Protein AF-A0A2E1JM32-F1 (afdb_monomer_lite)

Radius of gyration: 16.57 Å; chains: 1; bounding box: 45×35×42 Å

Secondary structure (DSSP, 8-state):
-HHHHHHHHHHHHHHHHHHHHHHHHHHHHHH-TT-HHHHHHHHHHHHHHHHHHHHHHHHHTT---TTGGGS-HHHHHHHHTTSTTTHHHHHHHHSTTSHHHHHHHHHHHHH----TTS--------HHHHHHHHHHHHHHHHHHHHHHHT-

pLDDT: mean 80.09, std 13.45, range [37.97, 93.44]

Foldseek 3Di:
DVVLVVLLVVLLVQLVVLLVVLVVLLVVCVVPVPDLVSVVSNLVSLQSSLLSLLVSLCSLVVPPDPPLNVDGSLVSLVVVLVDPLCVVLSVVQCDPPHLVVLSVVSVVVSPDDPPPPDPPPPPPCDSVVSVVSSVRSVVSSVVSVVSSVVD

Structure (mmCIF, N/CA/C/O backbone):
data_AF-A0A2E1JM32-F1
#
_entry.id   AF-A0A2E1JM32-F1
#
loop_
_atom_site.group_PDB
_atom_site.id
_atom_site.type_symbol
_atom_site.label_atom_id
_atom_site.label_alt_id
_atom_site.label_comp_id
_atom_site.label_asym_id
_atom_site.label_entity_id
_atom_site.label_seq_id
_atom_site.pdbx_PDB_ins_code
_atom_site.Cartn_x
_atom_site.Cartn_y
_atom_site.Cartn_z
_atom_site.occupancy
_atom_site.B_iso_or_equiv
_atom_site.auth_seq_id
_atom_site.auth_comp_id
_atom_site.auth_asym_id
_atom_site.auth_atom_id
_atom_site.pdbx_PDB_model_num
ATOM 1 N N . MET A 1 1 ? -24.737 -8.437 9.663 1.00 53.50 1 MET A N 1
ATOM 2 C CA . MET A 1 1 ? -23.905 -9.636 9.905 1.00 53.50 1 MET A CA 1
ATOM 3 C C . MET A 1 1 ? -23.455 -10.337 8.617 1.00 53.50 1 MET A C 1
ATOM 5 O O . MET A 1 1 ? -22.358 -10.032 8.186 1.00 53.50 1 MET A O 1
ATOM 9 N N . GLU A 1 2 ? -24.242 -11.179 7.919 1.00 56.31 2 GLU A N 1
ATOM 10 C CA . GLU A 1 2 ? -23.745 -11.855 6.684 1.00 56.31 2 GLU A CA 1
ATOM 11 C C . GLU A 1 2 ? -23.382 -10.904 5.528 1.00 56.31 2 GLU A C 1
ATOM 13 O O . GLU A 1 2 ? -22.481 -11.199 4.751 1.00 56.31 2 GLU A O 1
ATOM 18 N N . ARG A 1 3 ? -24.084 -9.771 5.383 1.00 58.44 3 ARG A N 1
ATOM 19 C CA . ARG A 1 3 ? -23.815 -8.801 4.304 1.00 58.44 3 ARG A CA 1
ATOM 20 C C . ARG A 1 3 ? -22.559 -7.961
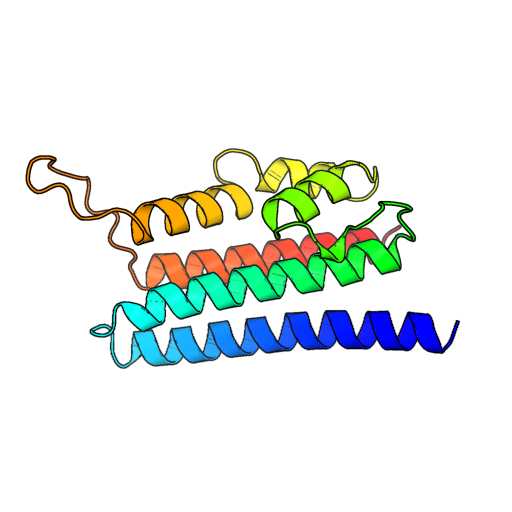 4.552 1.00 58.44 3 ARG A C 1
ATOM 22 O O . ARG A 1 3 ? -21.827 -7.705 3.609 1.00 58.44 3 ARG A O 1
ATOM 29 N N . GLU A 1 4 ? -22.302 -7.576 5.798 1.00 60.31 4 GLU A N 1
ATOM 30 C CA . GLU A 1 4 ? -21.103 -6.807 6.180 1.00 60.31 4 GLU A CA 1
ATOM 31 C C . GLU A 1 4 ? -19.853 -7.678 6.106 1.00 60.31 4 GLU A C 1
ATOM 33 O O . GLU A 1 4 ? -18.840 -7.247 5.575 1.00 60.31 4 GLU A O 1
ATOM 38 N N . PHE A 1 5 ? -19.956 -8.941 6.532 1.00 59.75 5 PHE A N 1
ATOM 39 C CA . PHE A 1 5 ? -18.851 -9.889 6.416 1.00 59.75 5 PHE A CA 1
ATOM 40 C C . PHE A 1 5 ? -18.502 -10.186 4.950 1.00 59.75 5 PHE A C 1
ATOM 42 O O . PHE A 1 5 ? -17.333 -10.292 4.607 1.00 59.75 5 PHE A O 1
ATOM 49 N N . LYS A 1 6 ? -19.505 -10.270 4.063 1.00 63.75 6 LYS A N 1
ATOM 50 C CA . LYS A 1 6 ? -19.272 -10.387 2.613 1.00 63.75 6 LYS A CA 1
ATOM 51 C C . LYS A 1 6 ? -18.582 -9.154 2.043 1.00 63.75 6 LYS A C 1
ATOM 53 O O . LYS A 1 6 ? -17.608 -9.317 1.326 1.00 63.75 6 LYS A O 1
ATOM 58 N N . LYS A 1 7 ? -19.034 -7.952 2.414 1.00 69.31 7 LYS A N 1
ATOM 59 C CA . LYS A 1 7 ? -18.412 -6.698 1.969 1.00 69.31 7 LYS A CA 1
ATOM 60 C C . LYS A 1 7 ? -16.945 -6.603 2.416 1.00 69.31 7 LYS A C 1
ATOM 62 O O . LYS A 1 7 ? -16.084 -6.280 1.611 1.00 69.31 7 LYS A O 1
ATOM 67 N N . LEU A 1 8 ? -16.657 -6.974 3.665 1.00 67.38 8 LEU A N 1
ATOM 68 C CA . LEU A 1 8 ? -15.296 -7.022 4.204 1.00 67.38 8 LEU A CA 1
ATOM 69 C C . LEU A 1 8 ? -14.396 -8.000 3.427 1.00 67.38 8 LEU A C 1
ATOM 71 O O . LEU A 1 8 ? -13.255 -7.683 3.098 1.00 67.38 8 LEU A O 1
ATOM 75 N N . VAL A 1 9 ? -14.911 -9.197 3.126 1.00 73.31 9 VAL A N 1
ATOM 76 C CA . VAL A 1 9 ? -14.190 -10.199 2.325 1.00 73.31 9 VAL A CA 1
ATOM 77 C C . VAL A 1 9 ? -13.943 -9.682 0.907 1.00 73.31 9 VAL A C 1
ATOM 79 O O . VAL A 1 9 ? -12.824 -9.794 0.417 1.00 73.31 9 VAL A O 1
ATOM 82 N N . GLU A 1 10 ? -14.943 -9.056 0.285 1.00 82.56 10 GLU A N 1
ATOM 83 C CA . GLU A 1 10 ? -14.831 -8.454 -1.048 1.00 82.56 10 GLU A CA 1
ATOM 84 C C . GLU A 1 10 ? -13.757 -7.350 -1.094 1.00 82.56 10 GLU A C 1
ATOM 86 O O . GLU A 1 10 ? -12.962 -7.306 -2.029 1.00 82.56 10 GLU A O 1
ATOM 91 N N . GLU A 1 11 ? -13.664 -6.490 -0.077 1.00 84.69 11 GLU A N 1
ATOM 92 C CA . GLU A 1 11 ? -12.657 -5.419 -0.017 1.00 84.69 11 GLU A CA 1
ATOM 93 C C . GLU A 1 11 ? -11.231 -5.962 0.164 1.00 84.69 11 GLU A C 1
ATOM 95 O O . GLU A 1 11 ? -10.305 -5.513 -0.517 1.00 84.69 11 GLU A O 1
ATOM 100 N N . PHE A 1 12 ? -11.034 -6.981 1.009 1.00 85.81 12 PHE A N 1
ATOM 101 C CA . PHE A 1 12 ? -9.733 -7.649 1.109 1.00 85.81 12 PHE A CA 1
ATOM 102 C C . PHE A 1 12 ? -9.359 -8.401 -0.174 1.00 85.81 12 PHE A C 1
ATOM 104 O O . PHE A 1 12 ? -8.181 -8.421 -0.541 1.00 85.81 12 PHE A O 1
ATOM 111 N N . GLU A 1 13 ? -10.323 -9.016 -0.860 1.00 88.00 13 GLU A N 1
○ ○ ○ ○ ○ ○ ○
#### EXERCISE DESCRIPTION:
Repeat every record exactly, but not the pictures.

#### WRITTEN REPLY:
Protein AF-A0A2E1JM32-F1 (afdb_monomer_lite)

Radius of gyration: 16.57 Å; chains: 1; bounding box: 45×35×42 Å

Secondary structure (DSSP, 8-state):
-HHHHHHHHHHHHHHHHHHHHHHHHHHHHHH-TT-HHHHHHHHHHHHHHHHHHHHHHHHHTT---TTGGGS-HHHHHHHHTTSTTTHHHHHHHHSTTSHHHHHHHHHHHHH----TTS--------HHHHHHHHHHHHHHHHHHHHHHHT-

pLDDT: mean 80.09, std 13.45, range [37.97, 93.44]

Foldseek 3Di:
DVVLVVLLVVLLVQLVVLLVVLVVLLVVCVVPVPDLVSVVSNLVSLQSSLLSLLVSLCSLVVPPDPPLNVDGSLVSLVVVLVDPLCVVLSVVQCDPPHLVVLSVVSVVVSPDDPPPPDPPPPPPCDSVVSVVSSVRSVVSSVVSVVSSVVD

Structure (mmCIF, N/CA/C/O backbone):
data_AF-A0A2E1JM32-F1
#
_entry.id   AF-A0A2E1JM32-F1
#
loop_
_atom_site.group_PDB
_atom_site.id
_atom_site.type_symbol
_atom_site.label_atom_id
_atom_site.label_alt_id
_atom_site.label_comp_id
_atom_site.label_asym_id
_atom_site.label_entity_id
_atom_site.label_seq_id
_atom_site.pdbx_PDB_ins_code
_atom_site.Cartn_x
_atom_site.Cartn_y
_atom_site.Cartn_z
_atom_site.occupancy
_atom_site.B_iso_or_equiv
_atom_site.auth_seq_id
_atom_site.auth_comp_id
_atom_site.auth_asym_id
_atom_site.auth_atom_id
_atom_site.pdbx_PDB_model_num
ATOM 1 N N . MET A 1 1 ? -24.737 -8.437 9.663 1.00 53.50 1 MET A N 1
ATOM 2 C CA . MET A 1 1 ? -23.905 -9.636 9.905 1.00 53.50 1 MET A CA 1
ATOM 3 C C . MET A 1 1 ? -23.455 -10.337 8.617 1.00 53.50 1 MET A C 1
ATOM 5 O O . MET A 1 1 ? -22.358 -10.032 8.186 1.00 53.50 1 MET A O 1
ATOM 9 N N . GLU A 1 2 ? -24.242 -11.179 7.919 1.00 56.31 2 GLU A N 1
ATOM 10 C CA . GLU A 1 2 ? -23.745 -11.855 6.684 1.00 56.31 2 GLU A CA 1
ATOM 11 C C . GLU A 1 2 ? -23.382 -10.904 5.528 1.00 56.31 2 GLU A C 1
ATOM 13 O O . GLU A 1 2 ? -22.481 -11.199 4.751 1.00 56.31 2 GLU A O 1
ATOM 18 N N . ARG A 1 3 ? -24.084 -9.771 5.383 1.00 58.44 3 ARG A N 1
ATOM 19 C CA . ARG A 1 3 ? -23.815 -8.801 4.304 1.00 58.44 3 ARG A CA 1
ATOM 20 C C . ARG A 1 3 ? -22.559 -7.961
 4.552 1.00 58.44 3 ARG A C 1
ATOM 22 O O . ARG A 1 3 ? -21.827 -7.705 3.609 1.00 58.44 3 ARG A O 1
ATOM 29 N N . GLU A 1 4 ? -22.302 -7.576 5.798 1.00 60.31 4 GLU A N 1
ATOM 30 C CA . GLU A 1 4 ? -21.103 -6.807 6.180 1.00 60.31 4 GLU A CA 1
ATOM 31 C C . GLU A 1 4 ? -19.853 -7.678 6.106 1.00 60.31 4 GLU A C 1
ATOM 33 O O . GLU A 1 4 ? -18.840 -7.247 5.575 1.00 60.31 4 GLU A O 1
ATOM 38 N N . PHE A 1 5 ? -19.956 -8.941 6.532 1.00 59.75 5 PHE A N 1
ATOM 39 C CA . PHE A 1 5 ? -18.851 -9.889 6.416 1.00 59.75 5 PHE A CA 1
ATOM 40 C C . PHE A 1 5 ? -18.502 -10.186 4.950 1.00 59.75 5 PHE A C 1
ATOM 42 O O . PHE A 1 5 ? -17.333 -10.292 4.607 1.00 59.75 5 PHE A O 1
ATOM 49 N N . LYS A 1 6 ? -19.505 -10.270 4.063 1.00 63.75 6 LYS A N 1
ATOM 50 C CA . LYS A 1 6 ? -19.272 -10.387 2.613 1.00 63.75 6 LYS A CA 1
ATOM 51 C C . LYS A 1 6 ? -18.582 -9.154 2.043 1.00 63.75 6 LYS A C 1
ATOM 53 O O . LYS A 1 6 ? -17.608 -9.317 1.326 1.00 63.75 6 LYS A O 1
ATOM 58 N N . LYS A 1 7 ? -19.034 -7.952 2.414 1.00 69.31 7 LYS A N 1
ATOM 59 C CA . LYS A 1 7 ? -18.412 -6.698 1.969 1.00 69.31 7 LYS A CA 1
ATOM 60 C C . LYS A 1 7 ? -16.945 -6.603 2.416 1.00 69.31 7 LYS A C 1
ATOM 62 O O . LYS A 1 7 ? -16.084 -6.280 1.611 1.00 69.31 7 LYS A O 1
ATOM 67 N N . LEU A 1 8 ? -16.657 -6.974 3.665 1.00 67.38 8 LEU A N 1
ATOM 68 C CA . LEU A 1 8 ? -15.296 -7.022 4.204 1.00 67.38 8 LEU A CA 1
ATOM 69 C C . LEU A 1 8 ? -14.396 -8.000 3.427 1.00 67.38 8 LEU A C 1
ATOM 71 O O . LEU A 1 8 ? -13.255 -7.683 3.098 1.00 67.38 8 LEU A O 1
ATOM 75 N N . VAL A 1 9 ? -14.911 -9.197 3.126 1.00 73.31 9 VAL A N 1
ATOM 76 C CA . VAL A 1 9 ? -14.190 -10.199 2.325 1.00 73.31 9 VAL A CA 1
ATOM 77 C C . VAL A 1 9 ? -13.943 -9.682 0.907 1.00 73.31 9 VAL A C 1
ATOM 79 O O . VAL A 1 9 ? -12.824 -9.794 0.417 1.00 73.31 9 VAL A O 1
ATOM 82 N N . GLU A 1 10 ? -14.943 -9.056 0.285 1.00 82.56 10 GLU A N 1
ATOM 83 C CA . GLU A 1 10 ? -14.831 -8.454 -1.048 1.00 82.56 10 GLU A CA 1
ATOM 84 C C . GLU A 1 10 ? -13.757 -7.350 -1.094 1.00 82.56 10 GLU A C 1
ATOM 86 O O . GLU A 1 10 ? -12.962 -7.306 -2.029 1.00 82.56 10 GLU A O 1
ATOM 91 N N . GLU A 1 11 ? -13.664 -6.490 -0.077 1.00 84.69 11 GLU A N 1
ATOM 92 C CA . GLU A 1 11 ? -12.657 -5.419 -0.017 1.00 84.69 11 GLU A CA 1
ATOM 93 C C . GLU A 1 11 ? -11.231 -5.962 0.164 1.00 84.69 11 GLU A C 1
ATOM 95 O O . GLU A 1 11 ? -10.305 -5.513 -0.517 1.00 84.69 11 GLU A O 1
ATOM 100 N N . PHE A 1 12 ? -11.034 -6.981 1.009 1.00 85.81 12 PHE A N 1
ATOM 101 C CA . PHE A 1 12 ? -9.733 -7.649 1.109 1.00 85.81 12 PHE A CA 1
ATOM 102 C C . PHE A 1 12 ? -9.359 -8.401 -0.174 1.00 85.81 12 PHE A C 1
ATOM 104 O O . PHE A 1 12 ? -8.181 -8.421 -0.541 1.00 85.81 12 PHE A O 1
ATOM 111 N N . GLU A 1 13 ? -10.323 -9.016 -0.860 1.00 88.00 13 GLU A N 1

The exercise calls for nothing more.